# What to work on
Without the images, reproduce every entry exactly.

(Provided information)

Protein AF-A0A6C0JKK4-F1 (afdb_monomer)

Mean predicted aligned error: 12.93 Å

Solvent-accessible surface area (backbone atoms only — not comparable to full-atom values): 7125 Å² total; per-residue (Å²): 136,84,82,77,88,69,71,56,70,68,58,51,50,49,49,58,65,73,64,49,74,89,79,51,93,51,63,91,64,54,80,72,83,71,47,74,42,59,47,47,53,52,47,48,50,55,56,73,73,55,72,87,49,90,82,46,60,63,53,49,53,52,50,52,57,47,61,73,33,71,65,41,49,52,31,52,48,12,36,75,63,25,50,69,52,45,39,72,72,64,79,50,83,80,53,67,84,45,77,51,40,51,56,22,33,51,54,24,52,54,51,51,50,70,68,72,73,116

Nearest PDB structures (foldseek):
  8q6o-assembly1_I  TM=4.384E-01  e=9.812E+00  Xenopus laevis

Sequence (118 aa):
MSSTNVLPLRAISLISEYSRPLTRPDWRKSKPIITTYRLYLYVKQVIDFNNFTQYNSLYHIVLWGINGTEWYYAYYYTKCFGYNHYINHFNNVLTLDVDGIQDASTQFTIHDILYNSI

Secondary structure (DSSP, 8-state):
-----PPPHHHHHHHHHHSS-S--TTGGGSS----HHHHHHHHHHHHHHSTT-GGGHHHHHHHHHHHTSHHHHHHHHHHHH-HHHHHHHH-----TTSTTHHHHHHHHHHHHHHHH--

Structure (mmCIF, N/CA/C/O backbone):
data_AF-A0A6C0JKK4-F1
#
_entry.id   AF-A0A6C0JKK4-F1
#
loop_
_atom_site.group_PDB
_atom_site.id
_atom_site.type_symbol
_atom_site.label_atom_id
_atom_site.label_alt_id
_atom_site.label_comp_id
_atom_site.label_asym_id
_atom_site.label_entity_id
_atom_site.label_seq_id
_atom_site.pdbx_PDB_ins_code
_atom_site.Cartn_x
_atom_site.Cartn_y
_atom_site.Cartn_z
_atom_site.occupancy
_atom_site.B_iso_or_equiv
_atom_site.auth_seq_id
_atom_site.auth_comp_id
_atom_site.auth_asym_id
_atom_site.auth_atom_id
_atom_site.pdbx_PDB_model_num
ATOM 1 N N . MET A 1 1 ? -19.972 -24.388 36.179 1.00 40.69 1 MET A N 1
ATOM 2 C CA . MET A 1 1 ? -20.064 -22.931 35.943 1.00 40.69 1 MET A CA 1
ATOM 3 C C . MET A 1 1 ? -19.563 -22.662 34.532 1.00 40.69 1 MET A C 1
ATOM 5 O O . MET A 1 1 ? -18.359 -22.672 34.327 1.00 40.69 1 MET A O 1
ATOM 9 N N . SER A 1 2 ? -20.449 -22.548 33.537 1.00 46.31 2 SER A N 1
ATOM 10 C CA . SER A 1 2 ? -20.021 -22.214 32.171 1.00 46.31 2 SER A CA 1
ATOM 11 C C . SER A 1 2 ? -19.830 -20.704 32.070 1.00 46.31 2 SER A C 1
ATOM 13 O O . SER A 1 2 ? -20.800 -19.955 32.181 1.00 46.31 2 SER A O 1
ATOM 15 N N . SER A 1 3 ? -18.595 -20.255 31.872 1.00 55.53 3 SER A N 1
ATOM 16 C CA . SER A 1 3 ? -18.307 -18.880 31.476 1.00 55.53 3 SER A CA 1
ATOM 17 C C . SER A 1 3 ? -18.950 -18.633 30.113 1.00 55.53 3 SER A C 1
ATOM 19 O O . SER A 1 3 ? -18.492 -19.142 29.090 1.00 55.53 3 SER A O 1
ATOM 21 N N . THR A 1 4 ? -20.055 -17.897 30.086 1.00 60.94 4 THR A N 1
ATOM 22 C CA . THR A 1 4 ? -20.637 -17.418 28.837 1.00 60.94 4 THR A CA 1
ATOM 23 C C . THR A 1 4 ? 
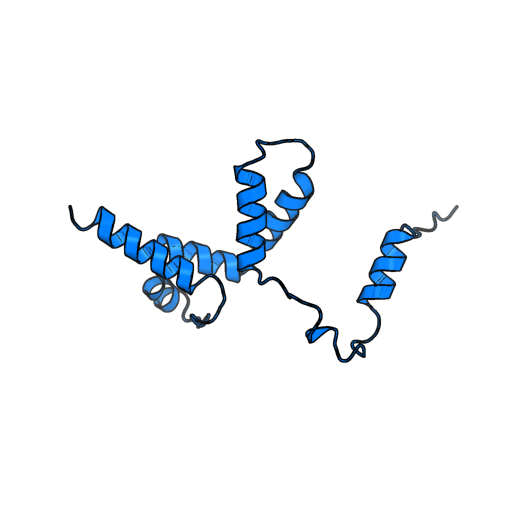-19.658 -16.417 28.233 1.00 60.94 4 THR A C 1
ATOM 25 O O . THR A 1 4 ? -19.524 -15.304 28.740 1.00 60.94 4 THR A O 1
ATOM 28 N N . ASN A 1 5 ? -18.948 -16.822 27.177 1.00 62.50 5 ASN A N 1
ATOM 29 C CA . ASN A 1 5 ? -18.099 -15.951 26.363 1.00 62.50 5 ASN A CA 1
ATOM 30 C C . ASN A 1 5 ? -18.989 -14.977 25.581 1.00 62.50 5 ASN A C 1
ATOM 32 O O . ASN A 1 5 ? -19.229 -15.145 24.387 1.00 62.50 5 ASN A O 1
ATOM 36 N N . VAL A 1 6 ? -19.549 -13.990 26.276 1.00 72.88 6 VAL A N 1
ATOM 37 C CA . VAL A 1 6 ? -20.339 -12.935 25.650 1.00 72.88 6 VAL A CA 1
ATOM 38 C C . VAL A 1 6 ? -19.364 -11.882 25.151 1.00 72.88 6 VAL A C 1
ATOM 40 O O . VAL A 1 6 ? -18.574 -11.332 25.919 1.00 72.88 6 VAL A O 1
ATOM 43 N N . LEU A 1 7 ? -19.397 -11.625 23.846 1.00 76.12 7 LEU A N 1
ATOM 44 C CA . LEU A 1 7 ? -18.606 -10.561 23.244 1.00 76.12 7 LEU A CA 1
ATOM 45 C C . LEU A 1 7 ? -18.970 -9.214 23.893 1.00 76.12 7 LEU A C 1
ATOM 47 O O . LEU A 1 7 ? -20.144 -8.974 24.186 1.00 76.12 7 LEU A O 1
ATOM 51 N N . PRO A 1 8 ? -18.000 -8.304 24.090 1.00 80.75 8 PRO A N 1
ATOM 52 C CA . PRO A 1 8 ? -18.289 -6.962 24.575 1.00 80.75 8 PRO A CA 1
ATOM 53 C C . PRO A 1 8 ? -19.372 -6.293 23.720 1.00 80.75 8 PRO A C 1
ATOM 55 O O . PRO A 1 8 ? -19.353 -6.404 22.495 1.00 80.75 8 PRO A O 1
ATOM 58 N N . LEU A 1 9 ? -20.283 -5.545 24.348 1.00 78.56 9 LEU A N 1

(End Provided information)

# Exercise solution
Protein AF-A0A6C0JKK4-F1 (afdb_monomer)

Mean predicted aligned error: 12.93 Å

Solvent-accessible surface area (backbone atoms only — not comparable to full-atom values): 7125 Å² total; per-residue (Å²): 136,84,82,77,88,69,71,56,70,68,58,51,50,49,49,58,65,73,64,49,74,89,79,51,93,51,63,91,64,54,80,72,83,71,47,74,42,59,47,47,53,52,47,48,50,55,56,73,73,55,72,87,49,90,82,46,60,63,53,49,53,52,50,52,57,47,61,73,33,71,65,41,49,52,31,52,48,12,36,75,63,25,50,69,52,45,39,72,72,64,79,50,83,80,53,67,84,45,77,51,40,51,56,22,33,51,54,24,52,54,51,51,50,70,68,72,73,116

Nearest PDB structures (foldseek):
  8q6o-assembly1_I  TM=4.384E-01  e=9.812E+00  Xenopus laevis

Sequence (118 aa):
MSSTNVLPLRAISLISEYSRPLTRPDWRKSKPIITTYRLYLYVKQVIDFNNFTQYNSLYHIVLWGINGTEWYYAYYYTKCFGYNHYINHFNNVLTLDVDGIQDASTQFTIHDILYNSI

Secondary structure (DSSP, 8-state):
-----PPPHHHHHHHHHHSS-S--TTGGGSS----HHHHHHHHHHHHHHSTT-GGGHHHHHHHHHHHTSHHHHHHHHHHHH-HHHHHHHH-----TTSTTHHHHHHHHHHHHHHHH--

Structure (mmCIF, N/CA/C/O backbone):
data_AF-A0A6C0JKK4-F1
#
_entry.id   AF-A0A6C0JKK4-F1
#
loop_
_atom_site.group_PDB
_atom_site.id
_atom_site.type_symbol
_atom_site.label_atom_id
_atom_site.label_alt_id
_atom_site.label_comp_id
_atom_site.label_asym_id
_atom_site.label_entity_id
_atom_site.label_seq_id
_atom_site.pdbx_PDB_ins_code
_atom_site.Cartn_x
_atom_site.Cartn_y
_atom_site.Cartn_z
_atom_site.occupancy
_atom_site.B_iso_or_equiv
_atom_site.auth_seq_id
_atom_site.auth_comp_id
_atom_site.auth_asym_id
_atom_site.auth_atom_id
_atom_site.pdbx_PDB_model_num
ATOM 1 N N . MET A 1 1 ? -19.972 -24.388 36.179 1.00 40.69 1 MET A N 1
ATOM 2 C CA . MET A 1 1 ? -20.064 -22.931 35.943 1.00 40.69 1 MET A CA 1
ATOM 3 C C . MET A 1 1 ? -19.563 -22.662 34.532 1.00 40.69 1 MET A C 1
ATOM 5 O O . MET A 1 1 ? -18.359 -22.672 34.327 1.00 40.69 1 MET A O 1
ATOM 9 N N . SER A 1 2 ? -20.449 -22.548 33.537 1.00 46.31 2 SER A N 1
ATOM 10 C CA . SER A 1 2 ? -20.021 -22.214 32.171 1.00 46.31 2 SER A CA 1
ATOM 11 C C . SER A 1 2 ? -19.830 -20.704 32.070 1.00 46.31 2 SER A C 1
ATOM 13 O O . SER A 1 2 ? -20.800 -19.955 32.181 1.00 46.31 2 SER A O 1
ATOM 15 N N . SER A 1 3 ? -18.595 -20.255 31.872 1.00 55.53 3 SER A N 1
ATOM 16 C CA . SER A 1 3 ? -18.307 -18.880 31.476 1.00 55.53 3 SER A CA 1
ATOM 17 C C . SER A 1 3 ? -18.950 -18.633 30.113 1.00 55.53 3 SER A C 1
ATOM 19 O O . SER A 1 3 ? -18.492 -19.142 29.090 1.00 55.53 3 SER A O 1
ATOM 21 N N . THR A 1 4 ? -20.055 -17.897 30.086 1.00 60.94 4 THR A N 1
ATOM 22 C CA . THR A 1 4 ? -20.637 -17.418 28.837 1.00 60.94 4 THR A CA 1
ATOM 23 C C . THR A 1 4 ? 
-19.658 -16.417 28.233 1.00 60.94 4 THR A C 1
ATOM 25 O O . THR A 1 4 ? -19.524 -15.304 28.740 1.00 60.94 4 THR A O 1
ATOM 28 N N . ASN A 1 5 ? -18.948 -16.822 27.177 1.00 62.50 5 ASN A N 1
ATOM 29 C CA . ASN A 1 5 ? -18.099 -15.951 26.363 1.00 62.50 5 ASN A CA 1
ATOM 30 C C . ASN A 1 5 ? -18.989 -14.977 25.581 1.00 62.50 5 ASN A C 1
ATOM 32 O O . ASN A 1 5 ? -19.229 -15.145 24.387 1.00 62.50 5 ASN A O 1
ATOM 36 N N . VAL A 1 6 ? -19.549 -13.990 26.276 1.00 72.88 6 VAL A N 1
ATOM 37 C CA . VAL A 1 6 ? -20.339 -12.935 25.650 1.00 72.88 6 VAL A CA 1
ATOM 38 C C . VAL A 1 6 ? -19.364 -11.882 25.151 1.00 72.88 6 VAL A C 1
ATOM 40 O O . VAL A 1 6 ? -18.574 -11.332 25.919 1.00 72.88 6 VAL A O 1
ATOM 43 N N . LEU A 1 7 ? -19.397 -11.625 23.846 1.00 76.12 7 LEU A N 1
ATOM 44 C CA . LEU A 1 7 ? -18.606 -10.561 23.244 1.00 76.12 7 LEU A CA 1
ATOM 45 C C . LEU A 1 7 ? -18.970 -9.214 23.893 1.00 76.12 7 LEU A C 1
ATOM 47 O O . LEU A 1 7 ? -20.144 -8.974 24.186 1.00 76.12 7 LEU A O 1
ATOM 51 N N . PRO A 1 8 ? -18.000 -8.304 24.090 1.00 80.75 8 PRO A N 1
ATOM 52 C CA . PRO A 1 8 ? -18.289 -6.962 24.575 1.00 80.75 8 PRO A CA 1
ATOM 53 C C . PRO A 1 8 ? -19.372 -6.293 23.720 1.00 80.75 8 PRO A C 1
ATOM 55 O O . PRO A 1 8 ? -19.353 -6.404 22.495 1.00 80.75 8 PRO A O 1
ATOM 58 N N . LEU A 1 9 ? -20.283 -5.545 24.348 1.00 78.56 9 LEU A N 1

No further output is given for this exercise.